Ferguson blames Purdue Pharma for fueling the opioid epidemic in Washington. Last year on average, two people died every day from opioid drugs. The lawsuit filed in King County on Thursday claims Purdue lead a deceptive marketing campaign- telling doctors, patients, and the public that their drugs had a low risk for addiction, abuse, and overdose.  
 
"We have a consumer protection act in our state," said Ferguson. "One cannot engage in unfair, or deceptive practices as an entity in our state, and it's our allegations that's what's going on by Purdue Pharma- in how they discuss and promote their drugs."
 
Ferguson wants Purdue to hand over the profits collected in Washington, which total millions of dollars.

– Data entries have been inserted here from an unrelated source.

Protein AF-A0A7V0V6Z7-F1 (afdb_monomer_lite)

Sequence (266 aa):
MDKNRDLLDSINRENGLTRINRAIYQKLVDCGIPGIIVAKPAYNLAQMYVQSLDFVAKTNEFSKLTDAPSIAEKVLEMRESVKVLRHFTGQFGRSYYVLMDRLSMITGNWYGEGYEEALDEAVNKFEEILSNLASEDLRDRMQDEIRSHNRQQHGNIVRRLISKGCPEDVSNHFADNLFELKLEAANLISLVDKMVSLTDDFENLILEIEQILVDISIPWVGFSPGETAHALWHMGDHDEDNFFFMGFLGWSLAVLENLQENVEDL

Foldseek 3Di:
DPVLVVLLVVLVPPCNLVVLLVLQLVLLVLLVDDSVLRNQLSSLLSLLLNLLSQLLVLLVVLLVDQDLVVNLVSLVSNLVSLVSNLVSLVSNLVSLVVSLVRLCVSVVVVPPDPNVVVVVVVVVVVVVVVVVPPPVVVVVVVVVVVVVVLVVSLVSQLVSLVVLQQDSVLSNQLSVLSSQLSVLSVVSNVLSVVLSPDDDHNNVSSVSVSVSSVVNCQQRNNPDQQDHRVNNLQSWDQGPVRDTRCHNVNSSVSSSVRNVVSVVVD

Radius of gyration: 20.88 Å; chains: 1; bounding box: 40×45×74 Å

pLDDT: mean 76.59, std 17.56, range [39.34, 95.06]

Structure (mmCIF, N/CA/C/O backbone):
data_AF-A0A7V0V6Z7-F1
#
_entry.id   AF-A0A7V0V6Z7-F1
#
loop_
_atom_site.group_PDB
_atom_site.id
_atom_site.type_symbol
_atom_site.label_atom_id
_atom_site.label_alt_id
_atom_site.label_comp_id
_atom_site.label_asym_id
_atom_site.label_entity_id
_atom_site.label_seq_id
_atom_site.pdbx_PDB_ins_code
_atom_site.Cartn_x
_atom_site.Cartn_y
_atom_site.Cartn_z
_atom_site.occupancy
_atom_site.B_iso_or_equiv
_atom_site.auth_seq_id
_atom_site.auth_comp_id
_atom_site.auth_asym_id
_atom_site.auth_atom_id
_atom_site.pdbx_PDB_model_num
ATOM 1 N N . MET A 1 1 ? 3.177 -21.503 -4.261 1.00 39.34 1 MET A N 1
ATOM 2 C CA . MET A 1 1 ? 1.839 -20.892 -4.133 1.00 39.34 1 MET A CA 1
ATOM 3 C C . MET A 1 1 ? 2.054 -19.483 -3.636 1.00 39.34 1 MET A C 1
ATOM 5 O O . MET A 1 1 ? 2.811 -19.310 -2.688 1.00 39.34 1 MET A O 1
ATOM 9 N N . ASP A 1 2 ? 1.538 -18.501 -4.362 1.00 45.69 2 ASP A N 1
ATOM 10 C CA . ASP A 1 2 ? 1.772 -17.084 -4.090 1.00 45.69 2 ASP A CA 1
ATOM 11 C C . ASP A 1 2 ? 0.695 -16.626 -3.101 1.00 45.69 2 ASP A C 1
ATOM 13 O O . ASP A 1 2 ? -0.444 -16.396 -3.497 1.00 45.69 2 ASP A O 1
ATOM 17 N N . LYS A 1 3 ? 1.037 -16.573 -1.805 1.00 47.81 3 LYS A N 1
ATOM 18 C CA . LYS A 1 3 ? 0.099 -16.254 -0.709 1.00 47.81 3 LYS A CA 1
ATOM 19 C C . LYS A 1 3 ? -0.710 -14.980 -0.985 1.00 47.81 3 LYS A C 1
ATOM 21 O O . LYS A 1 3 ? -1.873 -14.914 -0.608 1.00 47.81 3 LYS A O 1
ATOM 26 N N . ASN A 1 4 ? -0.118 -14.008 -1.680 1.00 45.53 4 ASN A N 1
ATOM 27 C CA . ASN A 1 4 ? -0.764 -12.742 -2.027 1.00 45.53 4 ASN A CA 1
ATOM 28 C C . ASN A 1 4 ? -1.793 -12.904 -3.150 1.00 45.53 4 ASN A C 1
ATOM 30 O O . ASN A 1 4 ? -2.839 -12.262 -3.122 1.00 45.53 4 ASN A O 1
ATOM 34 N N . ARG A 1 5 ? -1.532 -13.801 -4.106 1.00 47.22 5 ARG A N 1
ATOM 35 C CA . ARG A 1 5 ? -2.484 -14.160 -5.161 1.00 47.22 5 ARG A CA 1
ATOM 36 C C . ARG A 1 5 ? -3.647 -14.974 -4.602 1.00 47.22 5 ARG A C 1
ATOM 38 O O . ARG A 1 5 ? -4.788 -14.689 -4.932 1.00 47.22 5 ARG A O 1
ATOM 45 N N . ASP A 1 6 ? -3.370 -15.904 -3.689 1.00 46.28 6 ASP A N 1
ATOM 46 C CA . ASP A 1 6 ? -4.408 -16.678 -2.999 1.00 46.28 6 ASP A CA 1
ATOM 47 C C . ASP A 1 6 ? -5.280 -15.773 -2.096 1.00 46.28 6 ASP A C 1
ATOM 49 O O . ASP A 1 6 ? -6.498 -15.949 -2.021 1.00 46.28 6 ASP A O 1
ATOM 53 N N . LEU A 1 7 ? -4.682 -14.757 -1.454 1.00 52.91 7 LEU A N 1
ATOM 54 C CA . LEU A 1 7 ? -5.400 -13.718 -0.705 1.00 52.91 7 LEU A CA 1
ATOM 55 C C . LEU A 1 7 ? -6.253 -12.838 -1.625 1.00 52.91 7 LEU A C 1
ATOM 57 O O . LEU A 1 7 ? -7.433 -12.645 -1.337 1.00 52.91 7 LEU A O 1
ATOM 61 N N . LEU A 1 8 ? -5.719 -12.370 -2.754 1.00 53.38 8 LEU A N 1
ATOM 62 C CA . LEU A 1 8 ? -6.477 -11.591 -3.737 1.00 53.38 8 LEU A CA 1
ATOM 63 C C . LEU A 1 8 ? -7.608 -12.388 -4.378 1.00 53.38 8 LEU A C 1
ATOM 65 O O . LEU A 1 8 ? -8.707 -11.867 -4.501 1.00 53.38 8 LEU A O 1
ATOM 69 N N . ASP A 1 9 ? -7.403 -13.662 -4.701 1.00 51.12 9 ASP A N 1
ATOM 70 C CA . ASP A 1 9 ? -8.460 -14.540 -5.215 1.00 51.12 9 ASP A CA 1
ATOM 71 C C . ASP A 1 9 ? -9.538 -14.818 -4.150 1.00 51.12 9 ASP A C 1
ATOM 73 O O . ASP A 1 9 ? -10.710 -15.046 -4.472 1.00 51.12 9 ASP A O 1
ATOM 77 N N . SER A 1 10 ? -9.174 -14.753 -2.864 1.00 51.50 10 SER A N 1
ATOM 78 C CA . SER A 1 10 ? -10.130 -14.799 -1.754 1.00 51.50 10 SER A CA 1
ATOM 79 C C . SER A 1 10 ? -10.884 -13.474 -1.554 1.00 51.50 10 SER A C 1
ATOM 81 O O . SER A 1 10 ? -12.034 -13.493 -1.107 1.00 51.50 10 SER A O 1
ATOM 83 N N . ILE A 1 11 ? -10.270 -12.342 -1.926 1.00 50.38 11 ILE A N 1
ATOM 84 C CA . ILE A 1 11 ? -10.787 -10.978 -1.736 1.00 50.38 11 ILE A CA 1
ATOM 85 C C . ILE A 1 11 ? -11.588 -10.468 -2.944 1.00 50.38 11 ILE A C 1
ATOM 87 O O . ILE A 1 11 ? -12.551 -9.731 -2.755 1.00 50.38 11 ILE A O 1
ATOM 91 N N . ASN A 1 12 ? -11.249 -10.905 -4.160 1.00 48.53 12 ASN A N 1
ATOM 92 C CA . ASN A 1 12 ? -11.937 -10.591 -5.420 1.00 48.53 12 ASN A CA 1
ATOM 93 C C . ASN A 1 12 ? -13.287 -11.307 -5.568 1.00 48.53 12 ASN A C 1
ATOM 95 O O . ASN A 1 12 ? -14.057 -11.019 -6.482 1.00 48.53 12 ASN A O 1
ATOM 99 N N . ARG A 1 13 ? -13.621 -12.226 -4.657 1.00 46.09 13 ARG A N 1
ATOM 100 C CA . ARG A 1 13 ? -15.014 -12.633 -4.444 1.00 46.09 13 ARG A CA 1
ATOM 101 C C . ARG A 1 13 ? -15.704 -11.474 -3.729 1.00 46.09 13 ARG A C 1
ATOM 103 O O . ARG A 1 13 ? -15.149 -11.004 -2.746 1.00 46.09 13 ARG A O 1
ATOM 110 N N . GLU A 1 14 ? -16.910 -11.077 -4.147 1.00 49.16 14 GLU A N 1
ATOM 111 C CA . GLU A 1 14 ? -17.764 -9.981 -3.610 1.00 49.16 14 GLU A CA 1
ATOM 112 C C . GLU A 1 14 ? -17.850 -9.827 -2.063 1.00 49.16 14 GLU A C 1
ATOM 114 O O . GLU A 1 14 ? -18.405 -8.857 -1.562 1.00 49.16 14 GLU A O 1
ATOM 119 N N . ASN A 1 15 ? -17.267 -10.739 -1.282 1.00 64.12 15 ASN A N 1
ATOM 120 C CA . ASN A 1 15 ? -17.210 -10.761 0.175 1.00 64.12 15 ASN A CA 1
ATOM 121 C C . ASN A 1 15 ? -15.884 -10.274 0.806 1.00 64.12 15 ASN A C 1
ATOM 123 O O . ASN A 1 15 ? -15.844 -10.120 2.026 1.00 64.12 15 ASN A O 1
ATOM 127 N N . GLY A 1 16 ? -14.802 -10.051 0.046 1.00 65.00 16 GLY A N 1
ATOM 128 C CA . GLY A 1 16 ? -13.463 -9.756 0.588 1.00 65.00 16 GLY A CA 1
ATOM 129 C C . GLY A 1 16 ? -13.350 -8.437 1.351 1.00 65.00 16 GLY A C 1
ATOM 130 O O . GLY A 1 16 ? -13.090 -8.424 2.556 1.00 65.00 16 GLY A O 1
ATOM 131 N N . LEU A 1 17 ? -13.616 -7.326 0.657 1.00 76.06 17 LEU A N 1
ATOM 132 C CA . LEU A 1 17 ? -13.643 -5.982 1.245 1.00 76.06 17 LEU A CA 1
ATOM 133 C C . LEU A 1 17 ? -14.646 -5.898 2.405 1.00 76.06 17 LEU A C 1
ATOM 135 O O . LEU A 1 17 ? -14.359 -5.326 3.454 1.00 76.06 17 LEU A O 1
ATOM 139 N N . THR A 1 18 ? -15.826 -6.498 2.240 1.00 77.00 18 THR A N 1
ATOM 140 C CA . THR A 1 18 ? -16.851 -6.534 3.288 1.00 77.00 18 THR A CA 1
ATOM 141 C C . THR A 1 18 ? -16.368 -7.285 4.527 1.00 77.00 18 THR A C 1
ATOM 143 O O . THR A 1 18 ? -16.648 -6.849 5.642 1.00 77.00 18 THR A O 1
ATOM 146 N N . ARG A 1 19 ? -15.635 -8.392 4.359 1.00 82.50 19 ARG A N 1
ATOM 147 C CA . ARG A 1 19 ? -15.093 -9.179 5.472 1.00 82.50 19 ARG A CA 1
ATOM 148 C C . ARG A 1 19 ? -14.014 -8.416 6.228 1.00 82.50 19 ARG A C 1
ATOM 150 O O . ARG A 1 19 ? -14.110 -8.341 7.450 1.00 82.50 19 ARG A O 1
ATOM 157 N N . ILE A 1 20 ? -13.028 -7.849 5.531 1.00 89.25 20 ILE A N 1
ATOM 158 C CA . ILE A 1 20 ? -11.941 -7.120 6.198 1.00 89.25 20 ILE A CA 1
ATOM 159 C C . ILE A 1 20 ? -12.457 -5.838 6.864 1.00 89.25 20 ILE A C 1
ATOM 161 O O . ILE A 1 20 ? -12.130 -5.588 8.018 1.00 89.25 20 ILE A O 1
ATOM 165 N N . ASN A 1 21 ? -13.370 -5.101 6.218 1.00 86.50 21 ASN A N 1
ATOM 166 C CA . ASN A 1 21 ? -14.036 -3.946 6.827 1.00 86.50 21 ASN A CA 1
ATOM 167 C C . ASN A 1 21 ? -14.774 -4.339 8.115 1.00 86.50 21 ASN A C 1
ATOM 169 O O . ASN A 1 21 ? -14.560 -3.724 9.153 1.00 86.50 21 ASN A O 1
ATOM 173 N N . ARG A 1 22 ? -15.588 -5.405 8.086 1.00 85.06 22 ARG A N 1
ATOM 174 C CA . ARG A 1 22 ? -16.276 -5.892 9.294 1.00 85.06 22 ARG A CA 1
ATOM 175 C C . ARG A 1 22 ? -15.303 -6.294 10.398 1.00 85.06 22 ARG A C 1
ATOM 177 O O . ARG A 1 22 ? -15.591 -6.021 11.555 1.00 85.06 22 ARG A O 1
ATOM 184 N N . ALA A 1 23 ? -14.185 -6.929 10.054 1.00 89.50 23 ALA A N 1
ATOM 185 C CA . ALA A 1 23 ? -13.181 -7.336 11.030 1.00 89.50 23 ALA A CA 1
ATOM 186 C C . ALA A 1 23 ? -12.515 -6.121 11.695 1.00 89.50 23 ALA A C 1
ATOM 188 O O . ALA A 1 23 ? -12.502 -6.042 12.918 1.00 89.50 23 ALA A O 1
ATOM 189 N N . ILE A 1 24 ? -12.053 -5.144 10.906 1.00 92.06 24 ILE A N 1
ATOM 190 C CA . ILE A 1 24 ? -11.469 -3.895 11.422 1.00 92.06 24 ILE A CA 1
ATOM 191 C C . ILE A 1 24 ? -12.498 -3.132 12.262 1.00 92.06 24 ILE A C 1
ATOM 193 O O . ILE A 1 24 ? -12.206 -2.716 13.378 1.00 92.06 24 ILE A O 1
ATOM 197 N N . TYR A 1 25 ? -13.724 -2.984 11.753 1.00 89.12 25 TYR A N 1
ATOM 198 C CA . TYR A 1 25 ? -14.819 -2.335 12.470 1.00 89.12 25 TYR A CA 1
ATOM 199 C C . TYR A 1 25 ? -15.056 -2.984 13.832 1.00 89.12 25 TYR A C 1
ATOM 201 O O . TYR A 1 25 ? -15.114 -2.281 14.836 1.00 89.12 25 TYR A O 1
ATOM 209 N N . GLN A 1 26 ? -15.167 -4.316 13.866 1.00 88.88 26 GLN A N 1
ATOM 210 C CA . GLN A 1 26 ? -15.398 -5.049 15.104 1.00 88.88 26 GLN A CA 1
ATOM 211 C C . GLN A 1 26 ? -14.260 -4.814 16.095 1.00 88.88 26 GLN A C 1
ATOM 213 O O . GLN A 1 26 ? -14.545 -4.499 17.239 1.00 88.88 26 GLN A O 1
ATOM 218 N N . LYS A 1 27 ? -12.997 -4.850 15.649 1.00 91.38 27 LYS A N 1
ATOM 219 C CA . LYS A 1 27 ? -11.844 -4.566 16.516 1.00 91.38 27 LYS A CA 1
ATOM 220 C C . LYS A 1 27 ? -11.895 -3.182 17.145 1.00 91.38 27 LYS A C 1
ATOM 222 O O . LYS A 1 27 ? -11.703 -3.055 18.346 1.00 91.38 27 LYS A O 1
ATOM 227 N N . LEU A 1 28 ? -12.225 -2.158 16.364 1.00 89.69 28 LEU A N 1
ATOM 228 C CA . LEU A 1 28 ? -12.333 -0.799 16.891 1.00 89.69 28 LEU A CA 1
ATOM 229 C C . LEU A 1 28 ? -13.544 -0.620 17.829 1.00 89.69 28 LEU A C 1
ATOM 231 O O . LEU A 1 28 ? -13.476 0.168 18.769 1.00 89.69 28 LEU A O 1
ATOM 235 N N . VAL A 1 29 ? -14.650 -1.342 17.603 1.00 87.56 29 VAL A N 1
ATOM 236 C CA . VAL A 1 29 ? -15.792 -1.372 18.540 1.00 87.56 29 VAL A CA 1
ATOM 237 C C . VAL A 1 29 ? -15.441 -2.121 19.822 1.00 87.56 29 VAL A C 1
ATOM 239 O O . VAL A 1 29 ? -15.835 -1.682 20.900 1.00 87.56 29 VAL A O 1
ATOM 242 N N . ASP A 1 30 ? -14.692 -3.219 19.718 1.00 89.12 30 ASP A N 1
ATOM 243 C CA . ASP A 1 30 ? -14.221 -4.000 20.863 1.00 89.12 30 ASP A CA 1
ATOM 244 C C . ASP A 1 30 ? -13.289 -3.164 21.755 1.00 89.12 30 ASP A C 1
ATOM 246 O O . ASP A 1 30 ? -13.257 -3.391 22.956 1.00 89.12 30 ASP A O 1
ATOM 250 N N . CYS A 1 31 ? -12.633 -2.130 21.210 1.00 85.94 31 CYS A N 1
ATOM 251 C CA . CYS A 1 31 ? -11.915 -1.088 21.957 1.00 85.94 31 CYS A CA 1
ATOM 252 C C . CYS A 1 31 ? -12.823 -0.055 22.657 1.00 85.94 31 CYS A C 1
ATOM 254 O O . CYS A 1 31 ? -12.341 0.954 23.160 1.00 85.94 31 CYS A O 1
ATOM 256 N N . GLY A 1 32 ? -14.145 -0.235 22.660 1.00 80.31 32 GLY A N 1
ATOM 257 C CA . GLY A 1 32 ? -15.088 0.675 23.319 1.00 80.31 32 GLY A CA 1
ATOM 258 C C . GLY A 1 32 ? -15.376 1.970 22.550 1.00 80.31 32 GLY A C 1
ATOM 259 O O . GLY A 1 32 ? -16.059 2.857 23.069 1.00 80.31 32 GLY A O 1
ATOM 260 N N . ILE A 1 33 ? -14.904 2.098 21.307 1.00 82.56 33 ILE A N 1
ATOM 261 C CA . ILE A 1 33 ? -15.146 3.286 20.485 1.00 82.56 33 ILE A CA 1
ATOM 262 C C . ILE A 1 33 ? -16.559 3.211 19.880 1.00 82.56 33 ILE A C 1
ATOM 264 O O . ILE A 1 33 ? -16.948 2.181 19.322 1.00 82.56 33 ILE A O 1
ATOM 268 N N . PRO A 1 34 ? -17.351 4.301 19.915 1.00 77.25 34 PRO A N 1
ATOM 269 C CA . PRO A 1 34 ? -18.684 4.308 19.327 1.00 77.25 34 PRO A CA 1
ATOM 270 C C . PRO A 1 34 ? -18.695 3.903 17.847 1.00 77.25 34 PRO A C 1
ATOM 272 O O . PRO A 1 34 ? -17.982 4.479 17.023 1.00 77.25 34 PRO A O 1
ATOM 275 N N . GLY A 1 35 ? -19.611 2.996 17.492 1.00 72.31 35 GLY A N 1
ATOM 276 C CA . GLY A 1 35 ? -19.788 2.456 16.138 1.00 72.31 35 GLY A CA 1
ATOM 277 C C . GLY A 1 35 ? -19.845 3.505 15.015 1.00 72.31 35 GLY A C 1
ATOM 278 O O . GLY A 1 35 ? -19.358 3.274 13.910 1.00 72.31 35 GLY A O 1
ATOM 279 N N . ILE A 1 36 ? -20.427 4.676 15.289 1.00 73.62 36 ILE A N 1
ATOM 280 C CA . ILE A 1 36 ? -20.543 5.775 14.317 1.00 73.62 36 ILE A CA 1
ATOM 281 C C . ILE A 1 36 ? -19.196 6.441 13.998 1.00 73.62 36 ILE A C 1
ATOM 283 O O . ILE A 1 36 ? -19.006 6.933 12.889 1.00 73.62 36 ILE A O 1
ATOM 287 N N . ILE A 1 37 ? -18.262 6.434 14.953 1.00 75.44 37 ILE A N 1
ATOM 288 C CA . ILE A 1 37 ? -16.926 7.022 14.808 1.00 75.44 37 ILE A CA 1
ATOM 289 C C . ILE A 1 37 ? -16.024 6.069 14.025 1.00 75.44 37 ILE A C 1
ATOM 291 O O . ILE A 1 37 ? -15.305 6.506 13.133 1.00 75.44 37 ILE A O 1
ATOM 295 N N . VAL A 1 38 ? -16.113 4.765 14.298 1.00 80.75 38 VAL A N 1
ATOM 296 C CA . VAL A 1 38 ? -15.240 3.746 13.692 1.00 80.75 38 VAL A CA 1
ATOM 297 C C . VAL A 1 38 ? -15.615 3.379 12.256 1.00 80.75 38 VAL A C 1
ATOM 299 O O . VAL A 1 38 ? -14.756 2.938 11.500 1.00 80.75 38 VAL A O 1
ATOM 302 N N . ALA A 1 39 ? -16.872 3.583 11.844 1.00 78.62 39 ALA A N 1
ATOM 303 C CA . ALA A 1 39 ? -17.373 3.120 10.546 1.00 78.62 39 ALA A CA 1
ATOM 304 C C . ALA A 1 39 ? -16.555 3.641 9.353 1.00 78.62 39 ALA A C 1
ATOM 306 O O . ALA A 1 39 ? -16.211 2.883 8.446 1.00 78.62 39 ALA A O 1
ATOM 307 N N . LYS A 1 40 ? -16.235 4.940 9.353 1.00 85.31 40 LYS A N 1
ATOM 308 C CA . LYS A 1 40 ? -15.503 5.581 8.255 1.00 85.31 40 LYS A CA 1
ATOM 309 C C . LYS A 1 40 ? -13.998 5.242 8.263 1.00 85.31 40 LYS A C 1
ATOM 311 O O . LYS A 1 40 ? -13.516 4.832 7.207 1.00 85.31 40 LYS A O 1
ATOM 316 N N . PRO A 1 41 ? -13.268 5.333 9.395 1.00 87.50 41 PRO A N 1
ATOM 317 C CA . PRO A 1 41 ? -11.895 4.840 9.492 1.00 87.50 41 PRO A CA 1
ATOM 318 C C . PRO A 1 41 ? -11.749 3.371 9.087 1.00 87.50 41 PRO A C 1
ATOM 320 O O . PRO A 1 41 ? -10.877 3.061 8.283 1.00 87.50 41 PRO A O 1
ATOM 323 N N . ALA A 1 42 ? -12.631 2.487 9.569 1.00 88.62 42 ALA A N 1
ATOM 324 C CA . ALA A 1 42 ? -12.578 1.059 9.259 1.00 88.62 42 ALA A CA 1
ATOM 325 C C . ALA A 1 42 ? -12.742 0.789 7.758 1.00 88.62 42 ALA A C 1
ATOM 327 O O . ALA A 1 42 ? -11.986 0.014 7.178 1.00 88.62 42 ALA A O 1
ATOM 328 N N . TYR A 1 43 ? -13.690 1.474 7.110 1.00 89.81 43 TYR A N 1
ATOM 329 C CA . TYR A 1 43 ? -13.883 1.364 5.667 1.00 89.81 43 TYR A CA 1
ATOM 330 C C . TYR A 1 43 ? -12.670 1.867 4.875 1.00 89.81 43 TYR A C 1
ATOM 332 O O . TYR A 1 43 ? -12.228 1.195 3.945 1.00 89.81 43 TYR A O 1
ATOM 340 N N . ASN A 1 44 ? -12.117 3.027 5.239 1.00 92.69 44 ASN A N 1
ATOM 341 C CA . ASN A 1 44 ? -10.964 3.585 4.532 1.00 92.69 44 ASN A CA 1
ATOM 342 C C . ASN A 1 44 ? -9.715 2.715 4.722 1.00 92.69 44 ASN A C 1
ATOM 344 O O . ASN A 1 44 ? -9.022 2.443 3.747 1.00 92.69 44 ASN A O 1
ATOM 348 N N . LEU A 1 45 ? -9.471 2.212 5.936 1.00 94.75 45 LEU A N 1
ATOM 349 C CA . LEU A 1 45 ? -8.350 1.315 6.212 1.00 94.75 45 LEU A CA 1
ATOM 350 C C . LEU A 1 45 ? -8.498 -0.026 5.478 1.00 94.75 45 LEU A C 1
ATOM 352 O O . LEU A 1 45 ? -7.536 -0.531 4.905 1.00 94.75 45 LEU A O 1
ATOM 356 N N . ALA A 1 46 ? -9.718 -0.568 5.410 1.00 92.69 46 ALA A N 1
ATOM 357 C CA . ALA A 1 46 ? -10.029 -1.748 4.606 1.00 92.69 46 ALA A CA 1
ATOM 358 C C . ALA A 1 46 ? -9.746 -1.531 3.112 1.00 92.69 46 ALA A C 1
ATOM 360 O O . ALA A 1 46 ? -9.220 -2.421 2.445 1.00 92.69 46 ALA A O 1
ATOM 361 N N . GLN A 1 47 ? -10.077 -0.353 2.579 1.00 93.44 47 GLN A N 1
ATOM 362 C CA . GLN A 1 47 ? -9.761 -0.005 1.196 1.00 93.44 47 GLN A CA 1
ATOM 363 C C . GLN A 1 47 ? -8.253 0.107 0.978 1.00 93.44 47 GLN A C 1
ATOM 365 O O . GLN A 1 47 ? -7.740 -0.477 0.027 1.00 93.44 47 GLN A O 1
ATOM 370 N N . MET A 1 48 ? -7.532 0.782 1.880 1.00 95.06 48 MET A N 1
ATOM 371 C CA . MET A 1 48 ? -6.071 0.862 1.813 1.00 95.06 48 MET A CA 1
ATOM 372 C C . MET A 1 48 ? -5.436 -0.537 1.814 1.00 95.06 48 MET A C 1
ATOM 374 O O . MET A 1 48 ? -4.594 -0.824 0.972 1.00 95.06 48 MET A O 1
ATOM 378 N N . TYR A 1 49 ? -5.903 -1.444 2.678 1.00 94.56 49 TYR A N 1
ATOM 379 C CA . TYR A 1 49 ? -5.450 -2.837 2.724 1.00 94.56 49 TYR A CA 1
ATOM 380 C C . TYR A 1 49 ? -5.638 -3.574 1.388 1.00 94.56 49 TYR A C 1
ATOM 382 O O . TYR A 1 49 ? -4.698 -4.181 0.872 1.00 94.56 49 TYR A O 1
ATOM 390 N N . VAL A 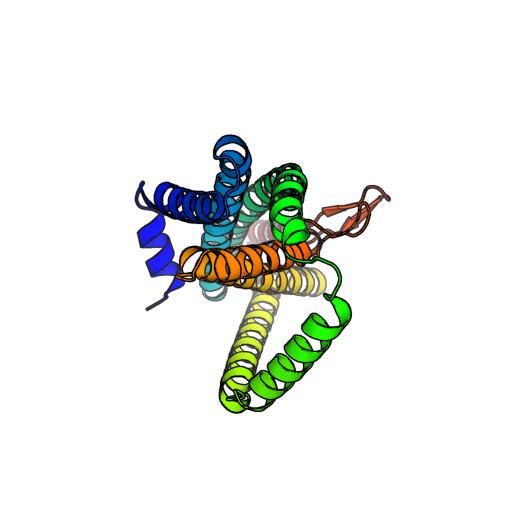1 50 ? -6.836 -3.502 0.796 1.00 92.31 50 VAL A N 1
ATOM 391 C CA . VAL A 1 50 ? -7.135 -4.185 -0.475 1.00 92.31 50 VAL A CA 1
ATOM 392 C C . VAL A 1 50 ? -6.295 -3.621 -1.623 1.00 92.31 50 VAL A C 1
ATOM 394 O O . VAL A 1 50 ? -5.756 -4.393 -2.415 1.00 92.31 50 VAL A O 1
ATOM 397 N N . GLN A 1 51 ? -6.141 -2.296 -1.701 1.00 94.19 51 GLN A N 1
ATOM 398 C CA . GLN A 1 51 ? -5.313 -1.674 -2.738 1.00 94.19 51 GLN A CA 1
ATOM 399 C C . GLN A 1 51 ? -3.826 -1.998 -2.561 1.00 94.19 51 GLN A C 1
ATOM 401 O O . GLN A 1 51 ? -3.128 -2.209 -3.551 1.00 94.19 51 GLN A O 1
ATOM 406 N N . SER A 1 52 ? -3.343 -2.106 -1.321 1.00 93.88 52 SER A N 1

The state would use that money to fund treatment programs and education.
 
Seattle City Attorney Pete Holmes filed a similar lawsuit on Thursday as well.
 
"This lawsuit is one way we can bring more resources to help thousands of people in our community recover from addiction and rebuild their lives," said Holmes. "And through the justice system, we will hold those accountable for the current opioid crisis and make them pay."
 
Many addicts have paid with their lives. For others, the search for sobriety has been difficult.
 
"It doesn't matter who you are, it will take your whole life," said Harmony Wolf, a former addict.
 
"Out of every single drug that I have been severely addicted to, OxyContin was absolutely the worst," said Wolf.
 
An opioid prescription took away her pain- it also took away everything she had to live for.
 
"I'm actually the one who called CPS," Wolf said.
 
She lost custody of her son twice throughout her path to recovery.
 
"I am so blessed to be alive today, because so many of my friends are dead," said Wolf.
 
Many addicts never get a second chance, but Harmony and her son are an exception. She regained custody six months ago. She is now an advocate for alternative methods for pain relief. Wolf wants other addicts to know there is always hope.
 
"If you don't have someone to love you, love somebody else. Do it for them," she said.
 
Purdue Pharma responded to the lawsuit saying in part they vigorously deny the allegations, and look forward to presenting their defense. The city of Everett has also sued the company. Earlier this week, a federal judge ruled the lawsuit could proceed.